Le projet de loi sur la lutte contre le gaspillage est débattu à partir du 9 décembre dans l’hémicycle de l’Assemblée nationale. - © lovelyday12

Elisabeth Borne et Brune Poirson n’en démordent pas. La ministre de la Transition écologique et solidaire et sa secrétaire d’Etat ont réaffirmé mardi 26 novembre vouloir inscrire dans le projet de loi sur la lutte contre le gaspillage et l’économie circulaire, le lancement de dispositifs de consigne des bouteilles en plastique pour les ménages, mais seulement dans « les territoires volontaires, notamment en outre-mer », lors d’expérimentations.

Elisabeth Borne et Brune Poirson précisent dans un communiqué avoir réuni lundi « des associations d’élus, des organisations professionnelles et des organisations non gouvernementales (ONG) ».

Ce rendez-vous « a permis de confirmer que la loi inscrira un objectif de réduction des plastiques à usage unique ainsi que les objectifs européens de 77 % de collecte pour recyclage des bouteilles en plastique en 2025 et de 90 % en 2029 ».

Contestation au Sénat

Le Sénat avait limité le dispositif lors de l’adoption du projet de loi en première lecture.
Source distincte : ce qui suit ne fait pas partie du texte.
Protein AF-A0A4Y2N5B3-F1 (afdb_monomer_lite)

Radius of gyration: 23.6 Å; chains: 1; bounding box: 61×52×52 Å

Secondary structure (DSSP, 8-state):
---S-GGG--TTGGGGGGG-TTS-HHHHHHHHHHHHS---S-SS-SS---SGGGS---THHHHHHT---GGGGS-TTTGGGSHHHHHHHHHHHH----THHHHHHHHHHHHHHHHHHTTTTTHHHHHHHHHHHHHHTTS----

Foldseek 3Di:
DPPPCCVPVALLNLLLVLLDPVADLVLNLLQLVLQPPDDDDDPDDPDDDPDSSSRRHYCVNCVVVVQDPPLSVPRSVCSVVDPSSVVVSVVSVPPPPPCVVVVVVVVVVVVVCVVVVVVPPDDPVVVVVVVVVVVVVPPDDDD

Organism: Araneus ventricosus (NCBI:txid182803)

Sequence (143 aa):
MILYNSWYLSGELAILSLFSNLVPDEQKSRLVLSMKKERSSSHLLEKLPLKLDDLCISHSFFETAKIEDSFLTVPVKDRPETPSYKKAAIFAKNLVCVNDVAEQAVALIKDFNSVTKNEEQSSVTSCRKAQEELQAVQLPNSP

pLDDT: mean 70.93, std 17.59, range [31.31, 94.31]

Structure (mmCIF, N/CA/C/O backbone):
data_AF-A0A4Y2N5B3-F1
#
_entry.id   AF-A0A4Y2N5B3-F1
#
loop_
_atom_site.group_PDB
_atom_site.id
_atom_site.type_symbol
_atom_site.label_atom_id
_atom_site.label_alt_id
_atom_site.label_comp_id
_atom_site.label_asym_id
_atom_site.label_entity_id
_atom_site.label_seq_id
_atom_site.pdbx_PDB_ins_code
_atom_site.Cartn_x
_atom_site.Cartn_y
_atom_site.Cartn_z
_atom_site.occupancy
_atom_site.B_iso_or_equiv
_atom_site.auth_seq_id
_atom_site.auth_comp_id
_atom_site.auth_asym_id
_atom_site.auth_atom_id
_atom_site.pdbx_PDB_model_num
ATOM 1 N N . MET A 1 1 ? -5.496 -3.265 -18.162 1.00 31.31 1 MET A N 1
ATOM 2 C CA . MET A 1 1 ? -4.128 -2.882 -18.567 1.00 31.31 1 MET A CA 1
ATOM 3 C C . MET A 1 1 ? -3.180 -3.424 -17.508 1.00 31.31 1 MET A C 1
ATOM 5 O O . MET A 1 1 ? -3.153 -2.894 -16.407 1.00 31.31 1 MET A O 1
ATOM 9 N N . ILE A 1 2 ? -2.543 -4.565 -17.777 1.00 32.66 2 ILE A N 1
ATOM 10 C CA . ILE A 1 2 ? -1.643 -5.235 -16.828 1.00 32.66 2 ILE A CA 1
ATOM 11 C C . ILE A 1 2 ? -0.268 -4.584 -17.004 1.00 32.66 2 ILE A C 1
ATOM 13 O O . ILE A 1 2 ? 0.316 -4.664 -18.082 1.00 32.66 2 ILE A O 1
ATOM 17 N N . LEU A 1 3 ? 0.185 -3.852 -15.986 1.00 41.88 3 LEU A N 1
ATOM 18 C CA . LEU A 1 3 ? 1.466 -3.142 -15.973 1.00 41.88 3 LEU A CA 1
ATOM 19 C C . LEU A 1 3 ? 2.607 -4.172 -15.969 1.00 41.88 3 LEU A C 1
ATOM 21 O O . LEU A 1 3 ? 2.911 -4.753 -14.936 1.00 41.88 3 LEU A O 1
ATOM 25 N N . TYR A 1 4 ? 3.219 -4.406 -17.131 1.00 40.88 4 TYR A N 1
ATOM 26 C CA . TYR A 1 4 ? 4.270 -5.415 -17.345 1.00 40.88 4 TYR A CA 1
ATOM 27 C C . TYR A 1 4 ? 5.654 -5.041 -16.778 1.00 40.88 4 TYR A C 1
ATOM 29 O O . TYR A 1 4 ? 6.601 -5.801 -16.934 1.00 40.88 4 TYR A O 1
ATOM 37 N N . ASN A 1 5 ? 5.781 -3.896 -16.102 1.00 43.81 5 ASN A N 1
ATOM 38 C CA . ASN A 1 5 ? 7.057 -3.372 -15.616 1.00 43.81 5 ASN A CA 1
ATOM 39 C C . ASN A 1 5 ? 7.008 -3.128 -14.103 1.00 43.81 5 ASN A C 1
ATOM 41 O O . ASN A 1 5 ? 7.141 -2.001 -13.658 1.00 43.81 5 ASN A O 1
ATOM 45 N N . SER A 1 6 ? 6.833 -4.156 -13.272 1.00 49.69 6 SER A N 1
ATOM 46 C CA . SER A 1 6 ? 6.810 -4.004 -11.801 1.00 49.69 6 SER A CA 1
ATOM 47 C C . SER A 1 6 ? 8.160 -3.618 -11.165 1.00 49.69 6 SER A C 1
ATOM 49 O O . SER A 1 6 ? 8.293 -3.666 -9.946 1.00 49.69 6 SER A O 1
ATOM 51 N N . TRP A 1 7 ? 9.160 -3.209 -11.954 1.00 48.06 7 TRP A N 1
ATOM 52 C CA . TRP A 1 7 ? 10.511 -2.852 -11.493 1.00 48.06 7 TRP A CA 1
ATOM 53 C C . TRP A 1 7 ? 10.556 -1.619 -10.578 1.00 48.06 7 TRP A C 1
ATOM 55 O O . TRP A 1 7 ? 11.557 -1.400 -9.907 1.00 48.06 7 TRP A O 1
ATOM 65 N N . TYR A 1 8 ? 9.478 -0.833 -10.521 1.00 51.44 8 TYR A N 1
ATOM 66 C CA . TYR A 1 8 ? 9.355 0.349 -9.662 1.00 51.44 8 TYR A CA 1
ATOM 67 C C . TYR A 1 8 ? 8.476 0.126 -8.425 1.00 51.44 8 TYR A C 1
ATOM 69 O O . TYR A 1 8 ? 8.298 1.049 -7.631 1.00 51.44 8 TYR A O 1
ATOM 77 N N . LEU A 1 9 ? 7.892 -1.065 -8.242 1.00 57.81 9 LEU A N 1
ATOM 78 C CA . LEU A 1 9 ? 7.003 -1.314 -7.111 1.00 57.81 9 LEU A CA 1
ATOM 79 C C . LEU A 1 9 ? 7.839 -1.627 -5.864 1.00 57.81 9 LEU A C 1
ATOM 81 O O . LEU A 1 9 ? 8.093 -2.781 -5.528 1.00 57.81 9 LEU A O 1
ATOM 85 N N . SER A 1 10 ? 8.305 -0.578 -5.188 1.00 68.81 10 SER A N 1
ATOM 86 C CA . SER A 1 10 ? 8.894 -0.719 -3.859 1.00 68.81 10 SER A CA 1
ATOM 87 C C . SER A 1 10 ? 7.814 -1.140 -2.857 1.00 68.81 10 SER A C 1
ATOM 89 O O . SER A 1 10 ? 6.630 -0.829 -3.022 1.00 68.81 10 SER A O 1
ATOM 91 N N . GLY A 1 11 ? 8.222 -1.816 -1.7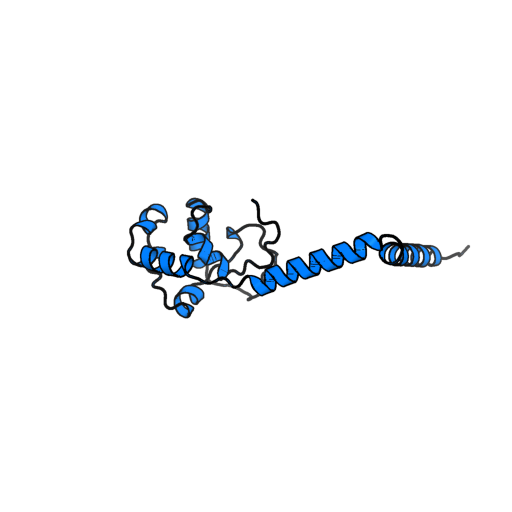79 1.00 68.69 11 GLY A N 1
ATOM 92 C CA . GLY A 1 11 ? 7.321 -2.118 -0.663 1.00 68.69 11 GLY A CA 1
ATOM 93 C C . GLY A 1 11 ? 6.655 -0.864 -0.080 1.00 68.69 11 GLY A C 1
ATOM 94 O O . GLY A 1 11 ? 5.549 -0.940 0.438 1.00 68.69 11 GLY A O 1
ATOM 95 N N . GLU A 1 12 ? 7.268 0.312 -0.226 1.00 73.50 12 GLU A N 1
ATOM 96 C CA . GLU A 1 12 ? 6.664 1.575 0.209 1.00 73.50 12 GLU A CA 1
ATOM 97 C C . GLU A 1 12 ? 5.531 2.035 -0.715 1.00 73.50 12 GLU A C 1
ATOM 99 O O . GLU A 1 12 ? 4.475 2.441 -0.235 1.00 73.50 12 GLU A O 1
ATOM 104 N N . LEU A 1 13 ? 5.686 1.905 -2.037 1.00 77.12 13 LEU A N 1
ATOM 105 C CA . LEU A 1 13 ? 4.632 2.268 -2.994 1.00 77.12 13 LEU A CA 1
ATOM 106 C C . LEU A 1 13 ? 3.497 1.243 -3.038 1.00 77.12 13 LEU A C 1
ATOM 108 O O . LEU A 1 13 ? 2.354 1.600 -3.332 1.00 77.12 13 LEU A O 1
ATOM 112 N N . ALA A 1 14 ? 3.773 -0.017 -2.690 1.00 81.12 14 ALA A N 1
ATOM 113 C CA . ALA A 1 14 ? 2.748 -1.050 -2.571 1.00 81.12 14 ALA A CA 1
ATOM 114 C C . ALA A 1 14 ? 1.647 -0.669 -1.565 1.00 81.12 14 ALA A C 1
ATOM 116 O O . ALA A 1 14 ? 0.507 -1.092 -1.731 1.00 81.12 14 ALA A O 1
ATOM 117 N N . ILE A 1 15 ? 1.923 0.200 -0.588 1.00 86.25 15 ILE A N 1
ATOM 118 C CA . ILE A 1 15 ? 0.924 0.705 0.371 1.00 86.25 15 ILE A CA 1
ATOM 119 C C . ILE A 1 15 ? -0.189 1.497 -0.317 1.00 86.25 15 ILE A C 1
ATOM 121 O O . ILE A 1 15 ? -1.348 1.409 0.092 1.00 86.25 15 ILE A O 1
ATOM 125 N N . LEU A 1 16 ? 0.116 2.211 -1.404 1.00 87.06 16 LEU A N 1
ATOM 126 C CA . LEU A 1 16 ? -0.881 2.988 -2.147 1.00 87.06 16 LEU A CA 1
ATOM 127 C C . LEU A 1 16 ? -1.988 2.101 -2.738 1.00 87.06 16 LEU A C 1
ATOM 129 O O . LEU A 1 16 ? -3.115 2.551 -2.948 1.00 87.06 16 LEU A O 1
ATOM 133 N N . SER A 1 17 ? -1.698 0.814 -2.938 1.00 88.38 17 SER A N 1
ATOM 134 C CA . SER A 1 17 ? -2.665 -0.180 -3.406 1.00 88.38 17 SER A CA 1
ATOM 135 C C . SER A 1 17 ? -3.860 -0.362 -2.452 1.00 88.38 17 SER A C 1
ATOM 137 O O . SER A 1 17 ? -4.954 -0.709 -2.904 1.00 88.38 17 SER A O 1
ATOM 139 N N . LEU A 1 18 ? -3.703 -0.036 -1.160 1.00 89.19 18 LEU A N 1
ATOM 140 C CA . LEU A 1 18 ? -4.782 -0.063 -0.162 1.00 89.19 18 LEU A CA 1
ATOM 141 C C . LEU A 1 18 ? -5.915 0.925 -0.486 1.00 89.19 18 LEU A C 1
ATOM 143 O O . LEU A 1 18 ? -7.059 0.715 -0.070 1.00 89.19 18 LEU A O 1
ATOM 147 N N . PHE A 1 19 ? -5.609 1.977 -1.245 1.00 90.12 19 PHE A N 1
ATOM 148 C CA . PHE A 1 19 ? -6.553 3.019 -1.656 1.00 90.12 19 PHE A CA 1
ATOM 149 C C . PHE A 1 19 ? -7.079 2.818 -3.082 1.00 90.12 19 PHE A C 1
ATOM 151 O O . PHE A 1 19 ? -7.905 3.594 -3.555 1.00 90.12 19 PHE A O 1
ATOM 158 N N . SER A 1 20 ? -6.620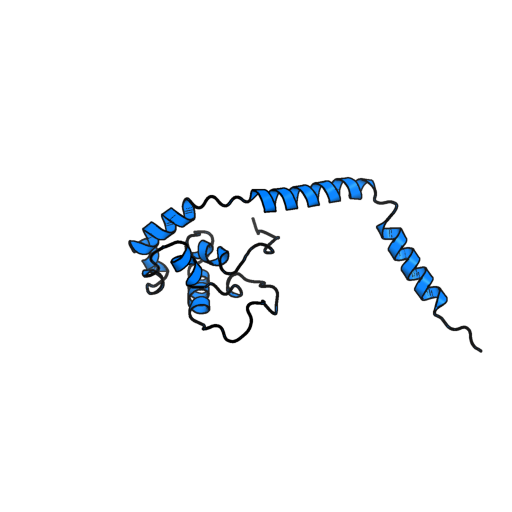 1.776 -3.781 1.00 87.25 20 SER A N 1
ATOM 159 C CA . SER A 1 20 ? -7.042 1.488 -5.150 1.00 87.25 20 SER A CA 1
ATOM 160 C C . SER A 1 20 ? -8.317 0.648 -5.186 1.00 87.25 20 SER A C 1
ATOM 162 O O . SER A 1 20 ? -8.432 -0.376 -4.510 1.00 87.25 20 SER A O 1
ATOM 164 N N . ASN A 1 21 ? -9.257 1.031 -6.051 1.00 86.81 21 ASN A N 1
ATOM 165 C CA . ASN A 1 21 ? -10.452 0.232 -6.348 1.00 86.81 21 ASN A CA 1
ATOM 166 C C . ASN A 1 21 ? -10.150 -0.965 -7.266 1.00 86.81 21 ASN A C 1
ATOM 168 O O . ASN A 1 21 ? -10.997 -1.835 -7.435 1.00 86.81 21 ASN A O 1
ATOM 172 N N . LEU A 1 22 ? -8.954 -1.016 -7.864 1.00 86.25 22 LEU A N 1
ATOM 173 C CA . LEU A 1 22 ? -8.536 -2.102 -8.758 1.00 86.25 22 LEU A CA 1
ATOM 174 C C . LEU A 1 22 ? -7.992 -3.319 -8.003 1.00 86.25 22 LEU A C 1
ATOM 176 O O . LEU A 1 22 ? -7.797 -4.373 -8.601 1.00 86.25 22 LEU A O 1
ATOM 180 N N . VAL A 1 23 ? -7.716 -3.168 -6.706 1.00 86.75 23 VAL A N 1
ATOM 181 C CA . VAL A 1 23 ? -7.156 -4.224 -5.863 1.00 86.75 23 VAL A CA 1
ATOM 182 C C . VAL A 1 23 ? -8.283 -4.814 -5.014 1.00 86.75 23 VAL A C 1
ATOM 184 O O . VAL A 1 23 ? -8.893 -4.073 -4.236 1.00 86.75 23 VAL A O 1
ATOM 187 N N . PRO A 1 24 ? -8.577 -6.120 -5.137 1.00 88.94 24 PRO A N 1
ATOM 188 C CA . PRO A 1 24 ? -9.611 -6.775 -4.344 1.00 88.94 24 PRO A CA 1
ATOM 189 C C . PRO A 1 24 ? -9.326 -6.715 -2.839 1.00 88.94 24 PRO A C 1
ATOM 191 O O . PRO A 1 24 ? -8.173 -6.759 -2.404 1.00 88.94 24 PRO A O 1
ATOM 194 N N . ASP A 1 25 ? -10.383 -6.702 -2.028 1.00 90.25 25 ASP A N 1
ATOM 195 C CA . ASP A 1 25 ? -10.273 -6.600 -0.566 1.00 90.25 25 ASP A CA 1
ATOM 196 C C . ASP A 1 25 ? -9.494 -7.753 0.073 1.00 90.25 25 ASP A C 1
ATOM 198 O O . ASP A 1 25 ? -8.800 -7.567 1.075 1.00 90.25 25 ASP A O 1
ATOM 202 N N . GLU A 1 26 ? -9.565 -8.944 -0.521 1.00 90.12 26 GLU A N 1
ATOM 203 C CA . GLU A 1 26 ? -8.792 -10.104 -0.077 1.00 90.12 26 GLU A CA 1
ATOM 204 C C . GLU A 1 26 ? -7.284 -9.843 -0.209 1.00 90.12 26 GLU A C 1
ATOM 206 O O . GLU A 1 26 ? -6.513 -10.099 0.714 1.00 90.12 26 GLU A O 1
ATOM 211 N N . GLN A 1 27 ? -6.871 -9.241 -1.324 1.00 87.56 27 GLN A N 1
ATOM 212 C CA . GLN A 1 27 ? -5.480 -8.898 -1.595 1.00 87.56 27 GLN A CA 1
ATOM 213 C C . GLN A 1 27 ? -5.000 -7.759 -0.684 1.00 87.56 27 GLN A C 1
ATOM 215 O O . GLN A 1 27 ? -3.931 -7.851 -0.086 1.00 87.56 27 GLN A O 1
ATOM 220 N N . LYS A 1 28 ? -5.837 -6.736 -0.458 1.00 89.81 28 LYS A N 1
ATOM 221 C CA . LYS A 1 28 ? -5.564 -5.680 0.539 1.00 89.81 28 LYS A CA 1
ATOM 222 C C . LYS A 1 28 ? -5.398 -6.250 1.949 1.00 89.81 28 LYS A C 1
ATOM 224 O O . LYS A 1 28 ? -4.552 -5.783 2.708 1.00 89.81 28 LYS A O 1
ATOM 229 N N . SER A 1 29 ? -6.199 -7.254 2.307 1.00 89.62 29 SER A N 1
ATOM 230 C CA . SER A 1 29 ? -6.115 -7.920 3.611 1.00 89.62 29 SER A CA 1
ATOM 231 C C . SER A 1 29 ? -4.786 -8.655 3.765 1.00 89.62 29 SER A C 1
ATOM 233 O O . SER A 1 29 ? -4.116 -8.485 4.782 1.00 89.62 29 SER A O 1
ATOM 235 N N . ARG A 1 30 ? -4.369 -9.417 2.744 1.00 87.62 30 ARG A N 1
ATOM 236 C CA . ARG A 1 30 ? -3.075 -10.121 2.735 1.00 87.62 30 ARG A CA 1
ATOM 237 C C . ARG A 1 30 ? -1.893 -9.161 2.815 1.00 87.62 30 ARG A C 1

Le texte voté le 27 septembre fixe la possibilité d’imposer « aux producteurs ou à leur éco-organisme de mettre en œuvre sur le territoire des dispositifs de consigne pour réemploi, réutilisation ou recyclage des produits consommés ou utilisés par les ménages ». Le projet de loi initial évoquait également le « recyclage » parmi les objectifs de la consigne, mais les sénateurs ont retiré ce mot.

Plusieurs élus du Palais du Luxembourg avaient vivement critiqué la réforme. Le sénateur Union centriste Hervé Maurey, président de la commission de l’Aménagement du territoire et du développement durable, y avait vu « un recul en matière d’écologie » qui « légitime le recours à la bouteille en plastique ».

« Ce n’est d’ailleurs pas un hasard si un certain nombre d’industriels, au premier desquels Coca Cola, sont absolument à fond pour cette mesure », expliquait auprès de Public Sénat le parlementaire. Brune Poirson avait consulté des dirigeants de Coca Cola France, qui a mené un intense lobbying auprès des sénateurs.

Actuellement examiné en commission à l’Assemblée nationale, le projet de loi doit être débattu dans l’hémicycle du Palais Bourbon à partir du 9 décembre.